As a matter of fact, it has been suggested that ADN may directly protect cardiomyocytes [37] largely via an AMPK-mediated signal pathway [9]. However, the lack of variation of AMPK expression and activity in our animal model supports the hypothesis that other pathways drive the cardioprotection afforded by ADN. In fact, treatment with ADN is still effective in improving the cardiac function in AMPK knockout mice [45]. The cardioprotective action of ADN may be performed by suppression of TNF-α signaling via the COX-2-prostaglandin E2-linked cascade [46]. In our conditions, TNF-α did not show any changes between HF and controls either at mRNA or protein level (Figure 4). In addition, it has been reported that ADN might prevent excess NO generation by inhibiting iNOS expression [45]. In our model, no significant variation of iNOS expression was found in HF compared to controls and no correlation with myocardial ADN was observed.

Limitations

Other downstream ADN signalling pathways such as ceramides [47, 48] and other factors besides ADN that could affect the transduction signalling [49, 50] exist; however, the samples collected in our study are inconsistent for their evaluation.

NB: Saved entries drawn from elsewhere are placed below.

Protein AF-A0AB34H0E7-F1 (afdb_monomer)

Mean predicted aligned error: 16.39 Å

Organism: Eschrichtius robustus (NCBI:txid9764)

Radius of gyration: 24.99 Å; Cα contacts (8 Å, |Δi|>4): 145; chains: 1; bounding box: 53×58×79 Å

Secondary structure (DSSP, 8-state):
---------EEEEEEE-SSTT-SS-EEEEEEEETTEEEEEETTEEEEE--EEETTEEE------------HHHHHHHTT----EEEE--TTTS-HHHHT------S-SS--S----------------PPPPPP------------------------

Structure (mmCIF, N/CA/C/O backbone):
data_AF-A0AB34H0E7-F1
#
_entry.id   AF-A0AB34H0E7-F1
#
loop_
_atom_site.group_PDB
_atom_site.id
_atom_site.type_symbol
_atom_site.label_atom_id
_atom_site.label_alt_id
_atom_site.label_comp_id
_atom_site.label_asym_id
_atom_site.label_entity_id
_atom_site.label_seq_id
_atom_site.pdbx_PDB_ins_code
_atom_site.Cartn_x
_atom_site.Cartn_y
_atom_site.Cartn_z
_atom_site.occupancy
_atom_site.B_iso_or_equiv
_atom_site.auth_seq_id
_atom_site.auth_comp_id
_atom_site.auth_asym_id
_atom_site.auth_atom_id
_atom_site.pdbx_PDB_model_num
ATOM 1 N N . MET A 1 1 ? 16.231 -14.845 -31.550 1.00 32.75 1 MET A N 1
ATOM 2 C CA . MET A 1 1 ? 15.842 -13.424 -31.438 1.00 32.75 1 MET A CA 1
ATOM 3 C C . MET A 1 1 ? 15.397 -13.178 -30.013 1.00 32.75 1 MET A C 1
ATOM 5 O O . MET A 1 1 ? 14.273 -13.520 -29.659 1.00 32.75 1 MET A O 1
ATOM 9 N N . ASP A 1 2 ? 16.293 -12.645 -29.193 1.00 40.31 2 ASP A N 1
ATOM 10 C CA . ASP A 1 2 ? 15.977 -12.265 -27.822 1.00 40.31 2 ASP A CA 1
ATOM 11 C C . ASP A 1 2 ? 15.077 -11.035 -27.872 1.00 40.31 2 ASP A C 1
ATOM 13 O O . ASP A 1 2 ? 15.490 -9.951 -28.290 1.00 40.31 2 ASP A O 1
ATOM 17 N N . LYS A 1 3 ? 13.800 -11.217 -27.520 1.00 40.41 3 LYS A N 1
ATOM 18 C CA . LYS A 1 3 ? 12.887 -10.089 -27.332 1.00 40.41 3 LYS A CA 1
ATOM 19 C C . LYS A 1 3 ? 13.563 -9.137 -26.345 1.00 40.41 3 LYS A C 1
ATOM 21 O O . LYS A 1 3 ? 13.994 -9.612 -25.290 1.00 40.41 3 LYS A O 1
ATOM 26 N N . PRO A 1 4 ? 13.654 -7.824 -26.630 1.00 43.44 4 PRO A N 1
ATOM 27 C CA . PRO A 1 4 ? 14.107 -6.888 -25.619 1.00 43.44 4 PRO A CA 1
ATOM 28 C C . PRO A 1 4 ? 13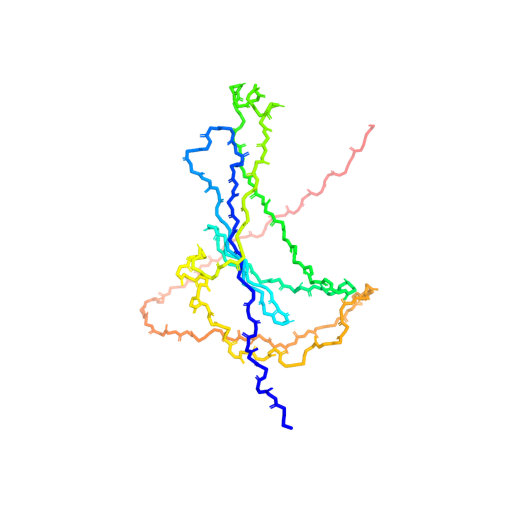.197 -7.117 -24.422 1.00 43.44 4 PRO A C 1
ATOM 30 O O . PRO A 1 4 ? 11.977 -7.022 -24.570 1.00 43.44 4 PRO A O 1
ATOM 33 N N . ILE A 1 5 ? 13.777 -7.515 -23.285 1.00 43.34 5 ILE A N 1
ATOM 34 C CA . ILE A 1 5 ? 13.055 -7.677 -22.028 1.00 43.34 5 ILE A CA 1
ATOM 35 C C . ILE A 1 5 ? 12.397 -6.324 -21.808 1.00 43.34 5 ILE A C 1
ATOM 37 O O . ILE A 1 5 ? 13.042 -5.354 -21.394 1.00 43.34 5 ILE A O 1
ATOM 41 N N . ALA A 1 6 ? 11.121 -6.225 -22.194 1.00 49.44 6 ALA A N 1
ATOM 42 C CA . ALA A 1 6 ? 10.294 -5.092 -21.866 1.00 49.44 6 ALA A CA 1
ATOM 43 C C . ALA A 1 6 ? 10.527 -4.915 -20.375 1.00 49.44 6 ALA A C 1
ATOM 45 O O . ALA A 1 6 ? 10.507 -5.901 -19.644 1.00 49.44 6 ALA A O 1
ATOM 46 N N . LYS A 1 7 ? 10.895 -3.709 -19.940 1.00 61.94 7 LYS A N 1
ATOM 47 C CA . LYS A 1 7 ? 11.153 -3.419 -18.529 1.00 61.94 7 LYS A CA 1
ATOM 48 C C . LYS A 1 7 ? 9.842 -3.679 -17.787 1.00 61.94 7 LYS A C 1
ATOM 50 O O . LYS A 1 7 ? 9.062 -2.742 -17.629 1.00 61.94 7 LYS A O 1
ATOM 55 N N . VAL A 1 8 ? 9.562 -4.938 -17.443 1.00 68.12 8 VAL A N 1
ATOM 56 C CA . VAL A 1 8 ? 8.286 -5.353 -16.882 1.00 68.12 8 VAL A CA 1
ATOM 57 C C . VAL A 1 8 ? 8.261 -4.718 -15.513 1.00 68.12 8 VAL A C 1
ATOM 59 O O . VAL A 1 8 ? 9.137 -4.940 -14.676 1.00 68.12 8 VAL A O 1
ATOM 62 N N . ARG A 1 9 ? 7.319 -3.798 -15.366 1.00 86.88 9 ARG A N 1
ATOM 63 C CA . ARG A 1 9 ? 7.044 -3.113 -14.121 1.00 86.88 9 ARG A CA 1
ATOM 64 C C . ARG A 1 9 ? 5.667 -3.563 -13.704 1.00 86.88 9 ARG A C 1
ATOM 66 O O . ARG A 1 9 ? 4.717 -3.340 -14.453 1.00 86.88 9 ARG A O 1
ATOM 73 N N . HIS A 1 10 ? 5.577 -4.158 -12.528 1.00 93.12 10 HIS A N 1
ATOM 74 C CA . HIS A 1 10 ? 4.286 -4.398 -11.905 1.00 93.12 10 HIS A CA 1
ATOM 75 C C . HIS A 1 10 ? 3.931 -3.177 -11.068 1.00 93.12 10 HIS A C 1
ATOM 77 O O . HIS A 1 10 ? 4.791 -2.613 -10.383 1.00 93.12 10 HIS A O 1
ATOM 83 N N . TYR A 1 11 ? 2.686 -2.736 -11.190 1.00 95.69 11 TYR A N 1
ATOM 84 C CA . TYR A 1 11 ? 2.160 -1.572 -10.497 1.00 95.69 11 TYR A CA 1
ATOM 85 C C . TYR A 1 11 ? 1.094 -2.056 -9.539 1.00 95.69 11 TYR A C 1
ATOM 87 O O . TYR A 1 11 ? 0.192 -2.765 -9.960 1.00 95.69 11 TYR A O 1
ATOM 95 N N . TYR A 1 12 ? 1.189 -1.648 -8.283 1.00 97.19 12 TYR A N 1
ATOM 96 C CA . TYR A 1 12 ? 0.165 -1.932 -7.296 1.00 97.19 12 TYR A CA 1
ATOM 97 C C . TYR A 1 12 ? -0.245 -0.644 -6.606 1.00 97.19 12 TYR A C 1
ATOM 99 O O . TYR A 1 12 ? 0.610 0.164 -6.246 1.00 97.19 12 TYR A O 1
ATOM 107 N N . HIS A 1 13 ? -1.542 -0.460 -6.426 1.00 97.81 13 HIS A N 1
ATOM 108 C CA . HIS A 1 13 ? -2.113 0.580 -5.591 1.00 97.81 13 HIS A CA 1
ATOM 109 C C . HIS A 1 13 ? -2.812 -0.093 -4.417 1.00 97.81 13 HIS A C 1
ATOM 111 O O . HIS A 1 13 ? -3.552 -1.056 -4.610 1.00 97.81 13 HIS A O 1
ATOM 117 N N . ILE A 1 14 ? -2.551 0.386 -3.209 1.00 97.56 14 ILE A N 1
ATOM 118 C CA . ILE A 1 14 ? -3.105 -0.148 -1.973 1.00 97.56 14 ILE A CA 1
ATOM 119 C C . ILE A 1 14 ? -3.787 0.998 -1.236 1.00 97.56 14 ILE A C 1
ATOM 121 O O . ILE A 1 14 ? -3.171 2.040 -1.008 1.00 97.56 14 ILE A O 1
ATOM 125 N N . GLU A 1 15 ? -5.030 0.775 -0.826 1.00 97.19 15 GLU A N 1
ATOM 126 C CA . GLU A 1 15 ? -5.768 1.666 0.066 1.00 97.19 15 GLU A CA 1
ATOM 127 C C . GLU A 1 15 ? -6.197 0.922 1.329 1.00 97.19 15 GLU A C 1
ATOM 129 O O . GLU A 1 15 ? -6.647 -0.223 1.251 1.00 97.19 15 GLU A O 1
ATOM 134 N N . TYR A 1 16 ? -6.090 1.566 2.490 1.00 95.12 16 TYR A N 1
ATOM 135 C CA . TYR A 1 16 ? -6.629 1.039 3.747 1.00 95.12 16 TYR A CA 1
ATOM 136 C C . TYR A 1 16 ? -6.939 2.153 4.751 1.00 95.12 16 TYR A C 1
ATOM 138 O O . TYR A 1 16 ? -6.277 3.188 4.776 1.00 95.12 16 TYR A O 1
ATOM 146 N N . PHE A 1 17 ? -7.925 1.918 5.614 1.00 93.88 17 PHE A N 1
ATOM 147 C CA . PHE A 1 17 ? -8.230 2.789 6.753 1.00 93.88 17 PHE A CA 1
ATOM 148 C C . PHE A 1 17 ? -7.521 2.252 7.993 1.00 93.88 17 PHE A C 1
ATOM 150 O O . PHE A 1 17 ? -7.817 1.144 8.452 1.00 93.88 17 PHE A O 1
ATOM 157 N N . LEU A 1 18 ? -6.553 3.008 8.512 1.00 92.25 18 LEU A N 1
ATOM 158 C CA . LEU A 1 18 ? -5.762 2.579 9.664 1.00 92.25 18 LEU A CA 1
ATOM 159 C C . LEU A 1 18 ? -6.577 2.720 10.952 1.00 92.25 18 LEU A C 1
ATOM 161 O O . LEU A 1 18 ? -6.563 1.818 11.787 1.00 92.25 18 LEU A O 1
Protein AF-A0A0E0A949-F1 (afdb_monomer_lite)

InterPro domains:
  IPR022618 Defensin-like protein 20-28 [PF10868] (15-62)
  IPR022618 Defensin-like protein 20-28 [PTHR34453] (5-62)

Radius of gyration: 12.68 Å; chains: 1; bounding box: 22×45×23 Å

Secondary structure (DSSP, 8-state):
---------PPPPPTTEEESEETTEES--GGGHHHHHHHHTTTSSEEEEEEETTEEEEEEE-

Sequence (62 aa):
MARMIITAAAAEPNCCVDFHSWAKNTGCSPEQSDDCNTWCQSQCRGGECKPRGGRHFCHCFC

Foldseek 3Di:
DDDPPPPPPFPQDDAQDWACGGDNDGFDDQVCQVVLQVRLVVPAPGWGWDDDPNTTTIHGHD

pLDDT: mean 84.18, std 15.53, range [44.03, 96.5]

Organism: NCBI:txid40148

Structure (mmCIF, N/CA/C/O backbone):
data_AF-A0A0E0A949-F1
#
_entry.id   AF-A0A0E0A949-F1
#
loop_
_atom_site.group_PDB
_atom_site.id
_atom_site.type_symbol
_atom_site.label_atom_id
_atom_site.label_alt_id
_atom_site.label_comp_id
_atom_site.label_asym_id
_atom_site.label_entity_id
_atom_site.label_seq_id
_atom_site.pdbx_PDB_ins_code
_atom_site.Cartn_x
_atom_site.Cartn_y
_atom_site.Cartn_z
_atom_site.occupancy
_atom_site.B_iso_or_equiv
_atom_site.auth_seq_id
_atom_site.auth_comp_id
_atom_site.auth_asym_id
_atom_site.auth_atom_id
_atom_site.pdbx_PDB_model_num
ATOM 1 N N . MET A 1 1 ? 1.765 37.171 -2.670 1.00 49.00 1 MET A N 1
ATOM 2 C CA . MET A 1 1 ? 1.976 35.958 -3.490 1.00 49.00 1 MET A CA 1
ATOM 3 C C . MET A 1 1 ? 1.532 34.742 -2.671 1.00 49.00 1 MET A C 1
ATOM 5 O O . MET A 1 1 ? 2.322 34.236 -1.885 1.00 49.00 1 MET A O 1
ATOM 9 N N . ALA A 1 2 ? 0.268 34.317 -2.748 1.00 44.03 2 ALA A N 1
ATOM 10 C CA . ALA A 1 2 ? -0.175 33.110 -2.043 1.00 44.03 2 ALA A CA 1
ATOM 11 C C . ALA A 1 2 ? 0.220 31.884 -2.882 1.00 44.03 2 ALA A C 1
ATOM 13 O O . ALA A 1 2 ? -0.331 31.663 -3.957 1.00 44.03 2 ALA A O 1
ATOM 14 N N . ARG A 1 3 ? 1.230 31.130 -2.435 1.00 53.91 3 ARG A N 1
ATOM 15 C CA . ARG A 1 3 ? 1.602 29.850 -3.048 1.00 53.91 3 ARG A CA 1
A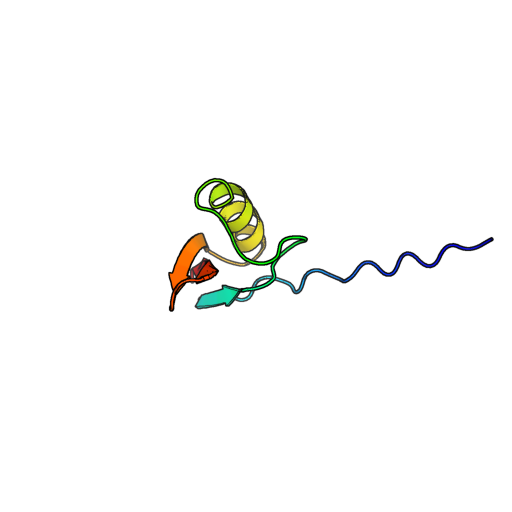TOM 16 C C . ARG A 1 3 ? 0.581 28.808 -2.596 1.00 53.91 3 ARG A C 1
ATOM 18 O O . ARG A 1 3 ? 0.634 28.369 -1.453 1.00 53.91 3 ARG A O 1
ATOM 25 N N . MET A 1 4 ? -0.349 28.433 -3.472 1.00 46.34 4 MET A N 1
ATOM 26 C CA . MET A 1 4 ? -1.148 27.224 -3.271 1.00 46.34 4 MET A CA 1
ATOM 27 C C . MET A 1 4 ? -0.199 26.029 -3.372 1.00 46.34 4 MET A C 1
ATOM 29 O O . MET A 1 4 ? 0.247 25.664 -4.459 1.00 46.34 4 MET A O 1
ATOM 33 N N . ILE A 1 5 ? 0.172 25.466 -2.224 1.00 57.25 5 ILE A N 1
ATOM 34 C CA . ILE A 1 5 ? 0.850 24.176 -2.171 1.00 57.25 5 ILE A CA 1
ATOM 35 C C . ILE A 1 5 ? -0.229 23.146 -2.491 1.00 57.25 5 ILE A C 1
ATOM 37 O O . ILE A 1 5 ? -1.090 22.870 -1.660 1.00 57.25 5 ILE A O 1
ATOM 41 N N . ILE A 1 6 ? -0.215 22.608 -3.710 1.00 49.66 6 ILE A N 1
ATOM 4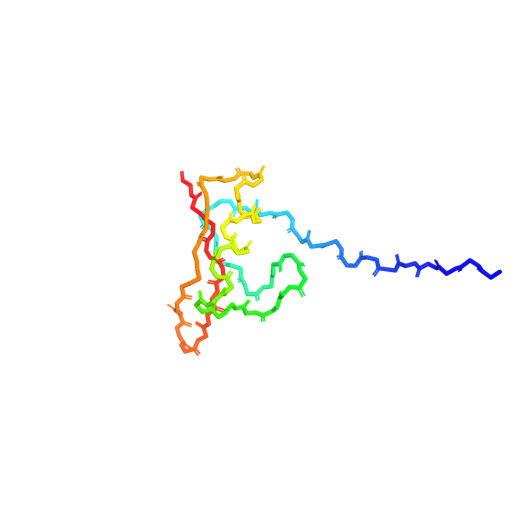2 C CA . ILE A 1 6 ? -0.952 21.385 -4.023 1.00 49.66 6 ILE A CA 1
ATOM 43 C C . ILE A 1 6 ? -0.200 20.271 -3.294 1.00 49.66 6 ILE A C 1
ATOM 45 O O . ILE A 1 6 ? 0.703 19.642 -3.841 1.00 49.66 6 ILE A O 1
ATOM 49 N N . THR A 1 7 ? -0.503 20.067 -2.014 1.00 48.78 7 THR A N 1
ATOM 50 C CA . THR A 1 7 ? -0.197 18.797 -1.367 1.00 48.78 7 THR A CA 1
ATOM 51 C C . THR A 1 7 ? -1.071 17.781 -2.076 1.00 48.78 7 THR A C 1
ATOM 53 O O . THR A 1 7 ? -2.276 17.742 -1.839 1.00 48.78 7 THR A O 1
ATOM 56 N N . ALA A 1 8 ? -0.485 16.997 -2.985 1.00 48.78 8 ALA A N 1
ATOM 57 C CA . ALA A 1 8 ? -1.064 15.714 -3.344 1.00 48.78 8 ALA A CA 1
ATOM 58 C C . ALA A 1 8 ? -1.250 14.985 -2.013 1.00 48.78 8 ALA A C 1
ATOM 60 O O . ALA A 1 8 ? -0.267 14.584 -1.386 1.00 48.78 8 ALA A O 1
ATOM 61 N N . ALA A 1 9 ? -2.483 14.974 -1.507 1.00 50.16 9 ALA A N 1
ATOM 62 C CA . ALA A 1 9 ? -2.807 14.230 -0.313 1.00 50.16 9 ALA A CA 1
ATOM 63 C C . ALA A 1 9 ? -2.458 12.791 -0.663 1.00 50.16 9 ALA A C 1
ATOM 65 O O . ALA A 1 9 ? -3.064 12.203 -1.560 1.00 50.16 9 ALA A O 1
ATOM 66 N N . ALA A 1 10 ? -1.401 12.280 -0.039 1.00 58.62 10 ALA A N 1
ATOM 67 C CA . ALA A 1 10 ? -1.138 10.863 -0.058 1.00 58.62 10 ALA A CA 1
ATOM 68 C C . ALA A 1 10 ? -2.450 10.189 0.328 1.00 58.62 10 ALA A C 1
ATOM 70 O O . ALA A 1 10 ? -2.992 10.520 1.384 1.00 58.62 10 ALA A O 1
ATOM 71 N N . ALA A 1 11 ? -2.994 9.339 -0.544 1.00 67.81 11 ALA A N 1
ATOM 72 C CA . ALA A 1 11 ? -4.212 8.614 -0.220 1.00 67.81 11 ALA A CA 1
ATOM 73 C C . ALA A 1 11 ? -4.015 7.933 1.139 1.00 67.81 11 ALA A C 1
ATOM 75 O O . ALA A 1 11 ? -2.924 7.439 1.424 1.00 67.81 11 ALA A O 1
ATOM 76 N N . GLU A 1 12 ? -5.026 7.961 1.998 1.00 82.56 12 GLU A N 1
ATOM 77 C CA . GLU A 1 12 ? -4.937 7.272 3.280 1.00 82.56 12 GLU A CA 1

The main limitation of this study is the impossibility of evaluating these further mechanisms involved in both ADN and AMPK signalling.

Conclusions

Our findings were observed in a reliable translational animal model of non-ischemic HF. The pacing-induced HF model is considered the gold standard in HF experimental research due to its relative similarities with many features of clinical dilated cardiomyopathy [51]. In conclusion, we observed that in spite of its high peripheral concentrations, plasma ADN did not show cardioprotective effects, confirming its role as a negative prognostic biomarker of HF. In particular, the effect of adiponectin in non-ischemic HF is AMPK-independent. These observations suggest the occurrence of novel mechanisms by which reduced cardiac ADN levels may regionally mediate the decline of cardiac function.